Input records
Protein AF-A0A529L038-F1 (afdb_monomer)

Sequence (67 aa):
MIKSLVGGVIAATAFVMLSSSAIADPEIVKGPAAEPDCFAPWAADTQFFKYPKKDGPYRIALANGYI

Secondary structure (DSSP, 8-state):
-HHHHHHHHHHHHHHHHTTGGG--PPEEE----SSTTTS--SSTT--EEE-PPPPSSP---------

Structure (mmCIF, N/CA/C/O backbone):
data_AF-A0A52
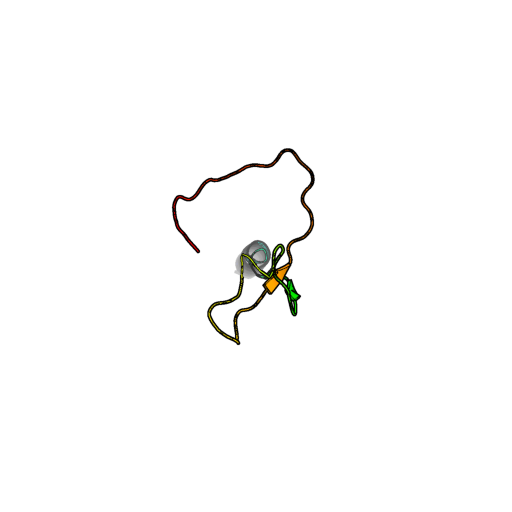9L038-F1
#
_entry.id   AF-A0A529L038-F1
#
loop_
_atom_site.group_PDB
_atom_site.id
_atom_site.type_symbol
_atom_site.label_atom_id
_atom_site.label_alt_id
_atom_site.label_comp_id
_atom_site.label_asym_id
_atom_site.label_entity_id
_atom_site.label_seq_id
_atom_site.pdbx_PDB_ins_code
_atom_site.Cartn_x
_atom_site.Cartn_y
_atom_site.Cartn_z
_atom_site.occupancy
_atom_site.B_iso_or_equiv
_atom_site.auth_seq_id
_atom_site.auth_comp_id
_atom_site.auth_asym_id
_atom_site.auth_atom_id
_atom_site.pdbx_PDB_model_num
ATOM 1 N N . MET A 1 1 ? -44.918 -1.456 26.528 1.00 65.62 1 MET A N 1
ATOM 2 C CA . MET A 1 1 ? -44.384 -2.121 25.315 1.00 65.62 1 MET A CA 1
ATOM 3 C C . MET A 1 1 ? -43.789 -1.138 24.308 1.00 65.62 1 MET A C 1
ATOM 5 O O . MET A 1 1 ? -42.607 -1.260 24.029 1.00 65.62 1 MET A O 1
ATOM 9 N N . ILE A 1 2 ? -44.526 -0.127 23.828 1.00 79.31 2 ILE A N 1
ATOM 10 C CA . ILE A 1 2 ? -44.036 0.837 22.812 1.00 79.31 2 ILE A CA 1
ATOM 11 C C . ILE A 1 2 ? -42.753 1.587 23.222 1.00 79.31 2 ILE A C 1
ATOM 13 O O . ILE A 1 2 ? -41.832 1.693 22.422 1.00 79.31 2 ILE A O 1
ATOM 17 N N . LYS A 1 3 ? -42.634 2.029 24.482 1.00 77.31 3 LYS A N 1
ATOM 18 C CA . LYS A 1 3 ? -41.421 2
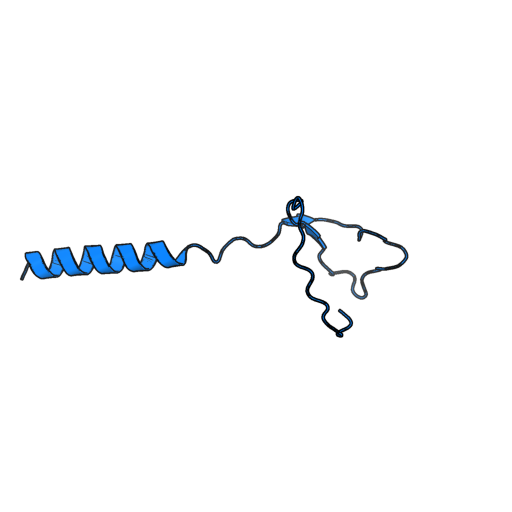.709 24.986 1.00 77.31 3 LYS A CA 1
ATOM 19 C C . LYS A 1 3 ? -40.158 1.832 24.933 1.00 77.31 3 LYS A C 1
ATOM 21 O O . LYS A 1 3 ? -39.104 2.318 24.539 1.00 77.31 3 LYS A O 1
ATOM 26 N N . SER A 1 4 ? -40.270 0.547 25.281 1.00 81.12 4 SER A N 1
ATOM 27 C CA . SER A 1 4 ? -39.147 -0.403 25.188 1.00 81.12 4 SER A CA 1
ATOM 28 C C . SER A 1 4 ? -38.796 -0.747 23.745 1.00 81.12 4 SER A C 1
ATOM 30 O O . SER A 1 4 ? -37.622 -0.914 23.441 1.00 81.12 4 SER A O 1
ATOM 32 N N . LEU A 1 5 ? -39.791 -0.813 22.856 1.00 88.62 5 LEU A N 1
ATOM 33 C CA . LEU A 1 5 ? -39.564 -1.059 21.433 1.00 88.62 5 LEU A CA 1
ATOM 34 C C . LEU A 1 5 ? -38.779 0.099 20.795 1.00 88.62 5 LEU A C 1
ATOM 36 O O . LEU A 1 5 ? -37.771 -0.129 20.137 1.00 88.62 5 LEU A O 1
ATOM 40 N N . VAL A 1 6 ? -39.193 1.342 21.061 1.00 90.56 6 VAL A N 1
ATOM 41 C CA . VAL A 1 6 ? -38.503 2.548 20.573 1.00 90.56 6 VAL A CA 1
ATOM 42 C C . VAL A 1 6 ? -37.081 2.632 21.134 1.00 90.56 6 VAL A C 1
ATOM 44 O O . VAL A 1 6 ? -36.144 2.877 20.379 1.00 90.56 6 VAL A O 1
ATOM 47 N N . GLY A 1 7 ? -36.895 2.358 22.430 1.00 90.75 7 GLY A N 1
ATOM 48 C CA . GLY A 1 7 ? -35.562 2.312 23.040 1.00 90.75 7 GLY A CA 1
ATOM 49 C C . GLY A 1 7 ? -34.649 1.251 22.412 1.00 90.75 7 GLY A C 1
ATOM 50 O O . GLY A 1 7 ? -33.485 1.532 22.136 1.00 90.75 7 GLY A O 1
ATOM 51 N N . GLY A 1 8 ? -35.186 0.062 22.121 1.00 92.69 8 GLY A N 1
ATOM 52 C CA . GLY A 1 8 ? -34.448 -1.015 21.454 1.00 92.69 8 GLY A CA 1
ATOM 53 C C . GLY A 1 8 ? -34.014 -0.660 20.029 1.00 92.69 8 GLY A C 1
ATOM 54 O O . GLY A 1 8 ? -32.867 -0.902 19.661 1.00 92.69 8 GLY A O 1
ATOM 55 N N . VAL A 1 9 ? -34.892 -0.024 19.245 1.00 93.62 9 VAL A N 1
ATOM 56 C CA . VAL A 1 9 ? -34.575 0.425 17.875 1.00 93.62 9 VAL A CA 1
ATOM 57 C C . VAL A 1 9 ? -33.488 1.505 17.875 1.00 93.62 9 VAL A C 1
ATOM 59 O O . VAL A 1 9 ? -32.562 1.446 17.064 1.00 93.62 9 VAL A O 1
ATOM 62 N N . ILE A 1 10 ? -33.548 2.463 18.806 1.00 93.56 10 ILE A N 1
ATOM 63 C CA . ILE A 1 10 ? -32.522 3.509 18.944 1.00 93.56 10 ILE A CA 1
ATOM 64 C C . ILE A 1 10 ? -31.160 2.888 19.284 1.00 93.56 10 ILE A C 1
ATOM 66 O O . ILE A 1 10 ? -30.160 3.218 18.646 1.00 93.56 10 ILE A O 1
ATOM 70 N N . ALA A 1 11 ? -31.122 1.954 20.238 1.00 92.12 11 ALA A N 1
ATOM 71 C CA . ALA A 1 11 ? -29.889 1.277 20.633 1.00 92.12 11 ALA A CA 1
ATOM 72 C C . ALA A 1 11 ? -29.273 0.468 19.478 1.00 92.12 11 ALA A C 1
ATOM 74 O O . ALA A 1 11 ? -28.076 0.581 19.222 1.00 92.12 11 ALA A O 1
ATOM 75 N N . ALA A 1 12 ? -30.083 -0.293 18.735 1.00 90.31 12 ALA A N 1
ATOM 76 C CA . ALA A 1 12 ? -29.606 -1.066 17.588 1.00 90.31 12 ALA A CA 1
ATOM 77 C C . ALA A 1 12 ? -29.035 -0.167 16.477 1.00 90.31 12 ALA A C 1
ATOM 79 O O . ALA A 1 12 ? -27.973 -0.453 15.929 1.00 90.31 12 ALA A O 1
ATOM 80 N N . THR A 1 13 ? -29.695 0.958 16.193 1.00 89.06 13 THR A N 1
ATOM 81 C CA . THR A 1 13 ? -29.235 1.918 15.177 1.00 89.06 13 THR A CA 1
ATOM 82 C C . THR A 1 13 ? -27.900 2.558 15.576 1.00 89.06 13 THR A C 1
ATOM 84 O O . THR A 1 13 ? -27.004 2.695 14.744 1.00 89.06 13 THR A O 1
ATOM 87 N N . ALA A 1 14 ? -27.723 2.892 16.859 1.00 87.94 14 ALA A N 1
ATOM 88 C CA . ALA A 1 14 ? -26.457 3.410 17.377 1.00 87.94 14 ALA A CA 1
ATOM 89 C C . ALA A 1 14 ? -25.310 2.388 17.255 1.00 87.94 14 ALA A C 1
ATOM 91 O O . ALA A 1 14 ? -24.201 2.759 16.871 1.00 87.94 14 ALA A O 1
ATOM 92 N N . PHE A 1 15 ? -25.580 1.103 17.513 1.00 86.75 15 PHE A N 1
ATOM 93 C CA . PHE A 1 15 ? -24.592 0.030 17.352 1.00 86.75 15 PHE A CA 1
ATOM 94 C C . PHE A 1 15 ? -24.136 -0.155 15.900 1.00 86.75 15 PHE A C 1
ATOM 96 O O . PHE A 1 15 ? -22.947 -0.342 15.653 1.00 86.75 15 PHE A O 1
ATOM 103 N N . VAL A 1 16 ? -25.047 -0.049 14.930 1.00 84.
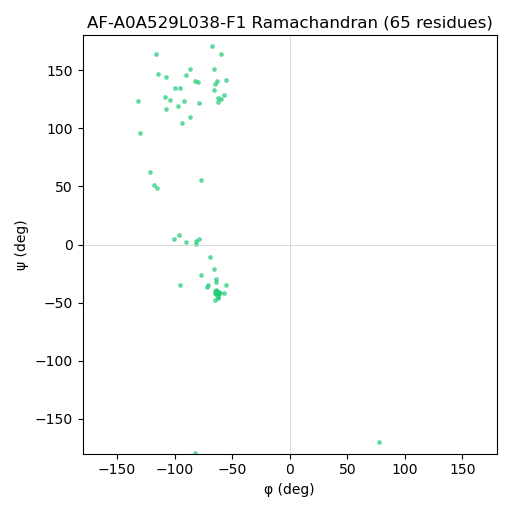56 16 VAL A N 1
ATOM 104 C CA . VAL A 1 16 ? -24.691 -0.154 13.505 1.00 84.56 16 VAL A CA 1
ATOM 105 C C . VAL A 1 16 ? -23.761 0.988 13.083 1.00 84.56 16 VAL A C 1
ATOM 107 O O . VAL A 1 16 ? -22.
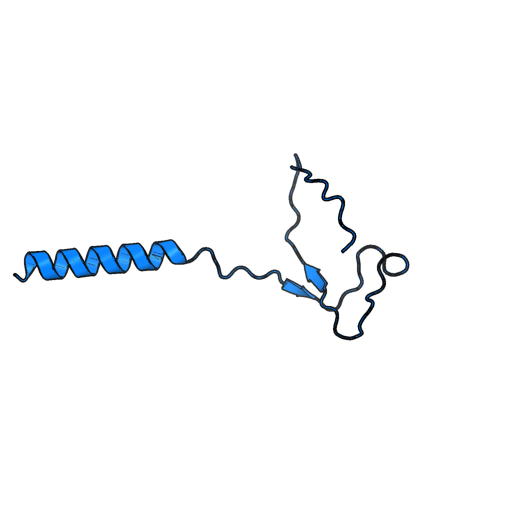755 0.741 12.422 1.00 84.56 16 VAL A O 1
ATOM 110 N N . MET A 1 17 ? -24.022 2.223 13.526 1.00 80.38 17 MET A N 1
ATOM 111 C CA . MET A 1 17 ? -23.207 3.389 13.148 1.00 80.38 17 MET A CA 1
ATOM 112 C C . MET A 1 17 ? -21.752 3.315 13.643 1.00 80.38 17 MET A C 1
ATOM 114 O O . MET A 1 17 ? -20.849 3.811 12.965 1.00 80.38 17 MET A O 1
ATOM 118 N N . LEU A 1 18 ? -21.499 2.638 14.769 1.00 79.38 18 LEU A N 1
ATOM 119 C CA . LEU A 1 18 ? -20.154 2.424 15.325 1.00 79.38 18 LEU A CA 1
ATOM 120 C C . LEU A 1 18 ? -19.275 1.477 14.481 1.00 79.38 18 LEU A C 1
ATOM 122 O O . LEU A 1 18 ? -18.071 1.406 14.706 1.00 79.38 18 LEU A O 1
ATOM 126 N N . SER A 1 19 ? -19.848 0.783 13.492 1.00 67.94 19 SER A N 1
ATOM 127 C CA . SER A 1 19 ? -19.157 -0.225 12.665 1.00 67.94 19 SER A CA 1
ATOM 128 C C . SER A 1 19 ? -18.505 0.348 11.394 1.00 67.94 19 SER A C 1
ATOM 130 O O . SER A 1 19 ? -17.962 -0.399 10.584 1.00 67.94 19 SER A O 1
ATOM 132 N N . SER A 1 20 ? -18.573 1.665 11.179 1.00 64.12 20 SER A N 1
ATOM 133 C CA . SER A 1 20 ? -18.290 2.293 9.874 1.00 64.12 20 SER A CA 1
ATOM 134 C C . SER A 1 20 ? -16.800 2.515 9.562 1.00 64.12 20 SER A C 1
ATOM 136 O O . SER A 1 20 ? -16.470 3.097 8.533 1.00 64.12 20 SER A O 1
ATOM 138 N N . SER A 1 21 ? -15.877 2.084 10.424 1.00 62.62 21 SER A N 1
ATOM 139 C CA . SER A 1 21 ? -14.435 2.352 10.282 1.00 62.62 21 SER A CA 1
ATOM 140 C C . SER A 1 21 ? -13.690 1.413 9.320 1.00 62.62 21 SER A C 1
ATOM 142 O O . SER A 1 21 ? -12.485 1.572 9.143 1.00 62.62 21 SER A O 1
ATOM 144 N N . ALA A 1 22 ? -14.375 0.455 8.688 1.00 64.00 22 ALA A N 1
ATOM 145 C CA . ALA A 1 22 ? -13.740 -0.630 7.933 1.00 64.00 22 ALA A CA 1
ATOM 146 C C . ALA A 1 22 ? -13.702 -0.456 6.397 1.00 64.00 22 ALA A C 1
ATOM 148 O O . ALA A 1 22 ? -13.256 -1.374 5.720 1.00 64.00 22 ALA A O 1
ATOM 149 N N . ILE A 1 23 ? -14.145 0.675 5.826 1.00 62.12 23 ILE A N 1
ATOM 150 C CA . ILE A 1 23 ? -14.233 0.864 4.354 1.00 62.12 23 ILE A CA 1
ATOM 151 C C . ILE A 1 23 ? -13.288 1.969 3.855 1.00 62.12 23 ILE A C 1
ATOM 153 O O . ILE A 1 23 ? -13.687 2.878 3.134 1.00 62.12 23 ILE A O 1
ATOM 157 N N . ALA A 1 24 ? -12.024 1.935 4.268 1.00 70.00 24 ALA A N 1
ATOM 158 C CA . ALA A 1 24 ? -11.
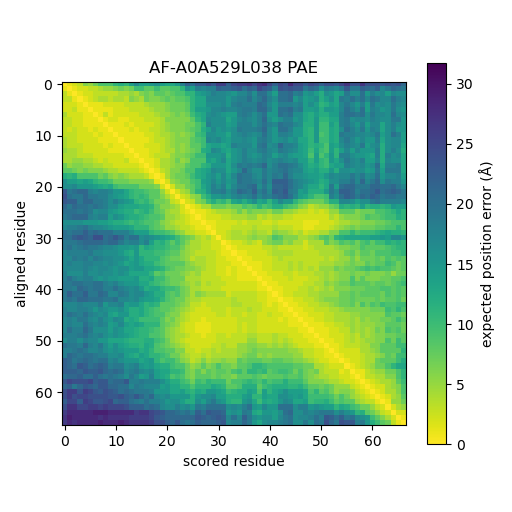002 2.847 3.752 1.00 70.00 24 ALA A CA 1
ATOM 159 C C . ALA A 1 24 ? -9.862 2.049 3.115 1.00 70.00 24 ALA A C 1
ATOM 161 O O . ALA A 1 24 ? -8.724 2.092 3.587 1.00 70.00 24 ALA A O 1
ATOM 162 N N . ASP A 1 25 ? -10.186 1.297 2.062 1.00 76.12 25 ASP A N 1
ATOM 163 C CA . ASP A 1 25 ? -9.167 0.640 1.247 1.00 76.12 25 ASP A CA 1
ATOM 164 C C . ASP A 1 25 ? -8.270 1.702 0.584 1.00 76.12 25 ASP A C 1
ATOM 166 O O . ASP A 1 25 ? -8.755 2.765 0.175 1.00 76.12 25 ASP A O 1
ATOM 170 N N . PRO A 1 26 ? -6.951 1.466 0.498 1.00 84.62 26 PRO A N 1
ATOM 171 C CA . PRO A 1 26 ? -6.032 2.413 -0.115 1.00 84.62 26 PRO A CA 1
ATOM 172 C C . PRO A 1 26 ? -6.295 2.569 -1.618 1.00 84.62 26 PRO A C 1
ATOM 174 O O . PRO A 1 26 ? -6.729 1.643 -2.302 1.00 84.62 26 PRO A O 1
ATOM 177 N N . GLU A 1 27 ? -5.984 3.752 -2.150 1.00 88.69 27 GLU A N 1
ATOM 178 C CA . GLU A 1 27 ? -6.153 4.057 -3.573 1.00 88.69 27 GLU A CA 1
ATOM 179 C C . GLU A 1 27 ? -5.269 3.125 -4.420 1.00 88.69 27 GLU A C 1
ATOM 181 O O . GLU A 1 27 ? -4.048 3.105 -4.245 1.00 88.69 27 GLU A O 1
ATOM 186 N N . ILE A 1 28 ? -5.872 2.373 -5.350 1.00 91.38 28 ILE A N 1
ATOM 187 C CA . ILE A 1 28 ? -5.131 1.575 -6.336 1.00 91.38 28 ILE A CA 1
ATOM 188 C C . ILE A 1 28 ? -4.644 2.502 -7.450 1.00 91.38 28 ILE A C 1
ATOM 190 O O . ILE A 1 28 ? -5.438 3.143 -8.138 1.00 91.38 28 ILE A O 1
ATOM 194 N N . VAL A 1 29 ? -3.333 2.538 -7.663 1.00 90.31 29 VAL A N 1
ATOM 195 C CA . VAL A 1 29 ? -2.673 3.326 -8.707 1.00 90.31 29 VAL A CA 1
ATOM 196 C C . VAL A 1 29 ? -1.965 2.419 -9.712 1.00 90.31 29 VAL A C 1
ATOM 198 O O . VAL A 1 29 ? -1.729 1.239 -9.466 1.00 90.31 29 VAL A O 1
ATOM 201 N N . LYS A 1 30 ? -1.610 2.970 -10.877 1.00 85.44 30 LYS A N 1
ATOM 202 C CA . LYS A 1 30 ? -0.979 2.217 -11.977 1.00 85.44 30 LYS A CA 1
ATOM 203 C C . LYS A 1 30 ? 0.527 1.951 -11.786 1.00 85.44 30 LYS A C 1
ATOM 205 O O . LYS A 1 30 ? 1.156 1.415 -12.691 1.00 85.44 30 LYS A O 1
ATOM 210 N N . GLY A 1 31 ? 1.098 2.317 -10.637 1.00 80.56 31 GLY A N 1
ATOM 211 C CA . GLY A 1 31 ? 2.541 2.255 -10.387 1.00 80.56 31 GLY A CA 1
ATOM 212 C C . GLY A 1 31 ? 3.321 3.407 -11.042 1.00 80.56 31 GLY A C 1
ATOM 213 O O . GLY A 1 31 ? 2.708 4.366 -11.524 1.00 80.56 31 GLY A O 1
ATOM 214 N N . PRO A 1 32 ? 4.664 3.338 -11.058 1.00 85.88 32 PRO A N 1
ATOM 215 C CA . PRO A 1 32 ? 5.479 2.203 -10.620 1.00 85.88 32 PRO A CA 1
ATOM 216 C C . PRO A 1 32 ? 5.703 2.174 -9.095 1.00 85.88 32 PRO A C 1
ATOM 218 O O . PRO A 1 32 ? 5.194 3.025 -8.362 1.00 85.88 32 PRO A O 1
ATOM 221 N N . ALA A 1 33 ? 6.450 1.176 -8.610 1.00 85.19 33 ALA A N 1
ATOM 222 C CA . ALA A 1 33 ? 6.955 1.171 -7.239 1.00 85.19 33 ALA A CA 1
ATOM 223 C C . ALA A 1 33 ? 7.857 2.391 -6.984 1.00 85.19 33 ALA A C 1
ATOM 225 O O . ALA A 1 33 ? 8.342 3.020 -7.923 1.00 85.19 33 ALA A O 1
ATOM 226 N N . ALA A 1 34 ? 8.117 2.693 -5.708 1.00 84.69 34 ALA A N 1
ATOM 227 C CA . ALA A 1 34 ? 9.002 3.796 -5.329 1.00 84.69 34 ALA A CA 1
ATOM 228 C C . ALA A 1 34 ? 10.399 3.685 -5.971 1.00 84.69 34 ALA A C 1
ATOM 230 O O . ALA A 1 34 ? 10.963 4.705 -6.343 1.00 84.69 34 ALA A O 1
ATOM 231 N N . GLU A 1 35 ? 10.899 2.455 -6.142 1.00 87.06 35 GLU A N 1
ATOM 232 C CA . GLU A 1 35 ? 12.101 2.138 -6.921 1.00 87.06 35 GLU A CA 1
ATOM 233 C C . GLU A 1 35 ? 11.795 0.990 -7.895 1.00 87.06 35 GLU A C 1
ATOM 235 O O . GLU A 1 35 ? 11.821 -0.176 -7.492 1.00 87.06 35 GLU A O 1
ATOM 240 N N . PRO A 1 36 ? 11.452 1.287 -9.160 1.00 87.81 36 PRO A N 1
ATOM 241 C CA . PRO A 1 36 ? 10.952 0.289 -10.108 1.00 87.81 36 PRO A CA 1
ATOM 242 C C . PRO A 1 36 ? 11.973 -0.805 -10.448 1.00 87.81 36 PRO A C 1
ATOM 244 O O . PRO A 1 36 ? 11.585 -1.949 -10.670 1.00 87.81 36 PRO A O 1
ATOM 247 N N . ASP A 1 37 ? 13.264 -0.460 -10.446 1.00 89.25 37 ASP A N 1
ATOM 248 C CA . ASP A 1 37 ? 14.354 -1.388 -10.772 1.00 89.25 37 ASP A CA 1
ATOM 249 C C . ASP A 1 37 ? 14.665 -2.356 -9.616 1.00 89.25 37 ASP A C 1
ATOM 251 O O . ASP A 1 37 ? 15.144 -3.467 -9.841 1.00 89.25 37 ASP A O 1
ATOM 255 N N . CYS A 1 38 ? 14.371 -1.954 -8.374 1.00 86.94 38 CYS A N 1
ATOM 256 C CA . CYS A 1 38 ? 14.598 -2.758 -7.168 1.00 86.94 38 CYS A CA 1
ATOM 257 C C . CYS A 1 38 ? 13.351 -3.544 -6.741 1.00 86.94 38 CYS A C 1
ATOM 259 O O . CYS A 1 38 ? 13.464 -4.650 -6.217 1.00 86.94 38 CYS A O 1
ATOM 261 N N . PHE A 1 39 ? 12.163 -2.968 -6.944 1.00 87.00 39 PHE A N 1
ATOM 262 C CA . PHE A 1 39 ? 10.874 -3.495 -6.488 1.00 87.00 39 PHE A CA 1
ATOM 263 C C . PHE A 1 39 ? 9.962 -3.808 -7.676 1.00 87.00 39 PHE A C 1
ATOM 265 O O . PHE A 1 39 ? 8.815 -3.355 -7.749 1.00 87.00 39 PHE A O 1
ATOM 272 N N . ALA A 1 40 ? 10.493 -4.567 -8.634 1.00 88.25 40 ALA A N 1
ATOM 273 C CA . ALA A 1 40 ? 9.719 -5.043 -9.767 1.00 88.25 40 ALA A CA 1
ATOM 274 C C . ALA A 1 40 ? 8.624 -6.016 -9.287 1.00 88.25 40 ALA A C 1
ATOM 276 O O . ALA A 1 40 ? 8.909 -6.923 -8.498 1.00 88.25 40 ALA A O 1
ATOM 277 N N . PRO A 1 41 ? 7.372 -5.861 -9.748 1.00 86.62 41 PRO A N 1
ATOM 278 C CA . PRO A 1 41 ? 6.314 -6.794 -9.401 1.00 86.62 41 PRO A CA 1
ATOM 279 C C . PRO A 1 41 ? 6.617 -8.180 -9.977 1.00 86.62 41 PRO A C 1
ATOM 281 O O . PRO A 1 41 ? 7.027 -8.310 -11.131 1.00 86.62 41 PRO A O 1
ATOM 284 N N . TRP A 1 42 ? 6.376 -9.227 -9.188 1.00 86.19 42 TRP A N 1
ATOM 285 C CA . TRP A 1 42 ? 6.578 -10.603 -9.648 1.00 86.19 42 TRP A CA 1
ATOM 286 C C . TRP A 1 42 ? 5.508 -11.033 -10.664 1.00 86.19 42 TRP A C 1
ATOM 288 O O . TRP A 1 42 ? 5.807 -11.735 -11.630 1.00 86.19 42 TRP A O 1
ATOM 298 N N . ALA A 1 43 ? 4.266 -10.584 -10.474 1.00 89.06 43 ALA A N 1
ATOM 299 C CA . ALA A 1 43 ? 3.146 -10.881 -11.360 1.00 89.06 43 ALA A CA 1
ATOM 300 C C . ALA A 1 43 ? 2.636 -9.617 -12.064 1.00 89.06 43 ALA A C 1
ATOM 302 O O . ALA A 1 43 ? 2.650 -8.521 -11.500 1.00 89.06 43 ALA A O 1
ATOM 303 N N . ALA A 1 44 ? 2.154 -9.771 -13.299 1.00 88.31 44 ALA A N 1
ATOM 304 C CA . ALA A 1 44 ? 1.689 -8.660 -14.133 1.00 88.31 44 ALA A CA 1
ATOM 305 C C . ALA A 1 44 ? 0.437 -7
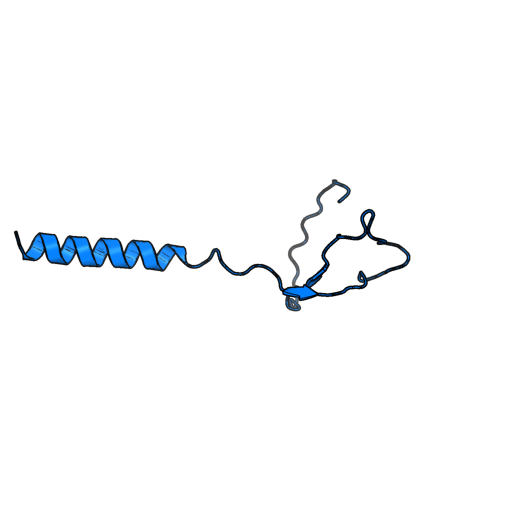.945 -13.587 1.00 88.31 44 ALA A C 1
ATOM 307 O O . ALA A 1 44 ? 0.173 -6.804 -13.955 1.00 88.31 44 ALA A O 1
ATOM 308 N N . ASP A 1 45 ? -0.332 -8.606 -12.724 1.00 89.62 45 ASP A N 1
ATOM 309 C CA . ASP A 1 45 ? -1.552 -8.102 -12.091 1.00 89.62 45 ASP A CA 1
ATOM 310 C C . ASP A 1 45 ? -1.312 -7.512 -10.690 1.00 89.62 45 ASP A C 1
ATOM 312 O O . ASP A 1 45 ? -2.262 -7.149 -9.994 1.00 89.62 45 ASP A O 1
ATOM 316 N N . THR A 1 46 ? -0.047 -7.369 -10.281 1.00 90.75 46 THR A N 1
ATOM 317 C CA . THR A 1 46 ? 0.315 -6.754 -8.998 1.00 90.75 46 THR A CA 1
ATOM 318 C C . THR A 1 46 ? -0.209 -5.315 -8.919 1.00 90.75 46 THR A C 1
ATOM 320 O O . THR A 1 46 ? 0.088 -4.479 -9.775 1.00 90.75 46 THR A O 1
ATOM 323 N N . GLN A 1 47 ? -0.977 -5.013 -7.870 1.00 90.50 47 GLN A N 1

The problem
Although pictures appear among the records above, write out exactly only the lines from the one that has "ATOM 277 N N" through the one that has "ATOM 309 C CA", and leave the pictures out.

Task response
ATOM 277 N N . PRO A 1 41 ? 7.372 -5.861 -9.748 1.00 86.62 41 PRO A N 1
ATOM 278 C CA . PRO A 1 41 ? 6.314 -6.794 -9.401 1.00 86.62 41 PRO A CA 1
ATOM 279 C C . PRO A 1 41 ? 6.617 -8.180 -9.977 1.00 86.62 41 PRO A C 1
ATOM 281 O O . PRO A 1 41 ? 7.027 -8.310 -11.131 1.00 86.62 41 PRO A O 1
ATOM 284 N N . TRP A 1 42 ? 6.376 -9.227 -9.188 1.00 86.19 42 TRP A N 1
ATOM 285 C CA . TRP A 1 42 ? 6.578 -10.603 -9.648 1.00 86.19 42 TRP A CA 1
ATOM 286 C C . TRP A 1 42 ? 5.508 -11.033 -10.664 1.00 86.19 42 TRP A C 1
ATOM 288 O O . TRP A 1 42 ? 5.807 -11.735 -11.630 1.00 86.19 42 TRP A O 1
ATOM 298 N N . ALA A 1 43 ? 4.266 -10.584 -10.474 1.00 89.06 43 ALA A N 1
ATOM 299 C CA . ALA A 1 43 ? 3.146 -10.881 -11.360 1.00 89.06 43 ALA A CA 1
ATOM 300 C C . ALA A 1 43 ? 2.636 -9.617 -12.064 1.00 89.06 43 ALA A C 1
ATOM 302 O O . ALA A 1 43 ? 2.650 -8.521 -11.500 1.00 89.06 43 ALA A O 1
ATOM 303 N N . ALA A 1 44 ? 2.154 -9.771 -13.299 1.00 88.31 44 ALA A N 1
ATOM 304 C CA . ALA A 1 44 ? 1.689 -8.660 -14.133 1.00 88.31 44 ALA A CA 1
ATOM 305 C C . ALA A 1 44 ? 0.437 -7
.945 -13.587 1.00 88.31 44 ALA A C 1
ATOM 307 O O . ALA A 1 44 ? 0.173 -6.804 -13.955 1.00 88.31 44 ALA A O 1
ATOM 308 N N . ASP A 1 45 ? -0.332 -8.606 -12.724 1.00 89.62 45 ASP A N 1
ATOM 309 C CA . ASP A 1 45 ? -1.552 -8.102 -12.091 1.00 89.62 45 ASP A CA 1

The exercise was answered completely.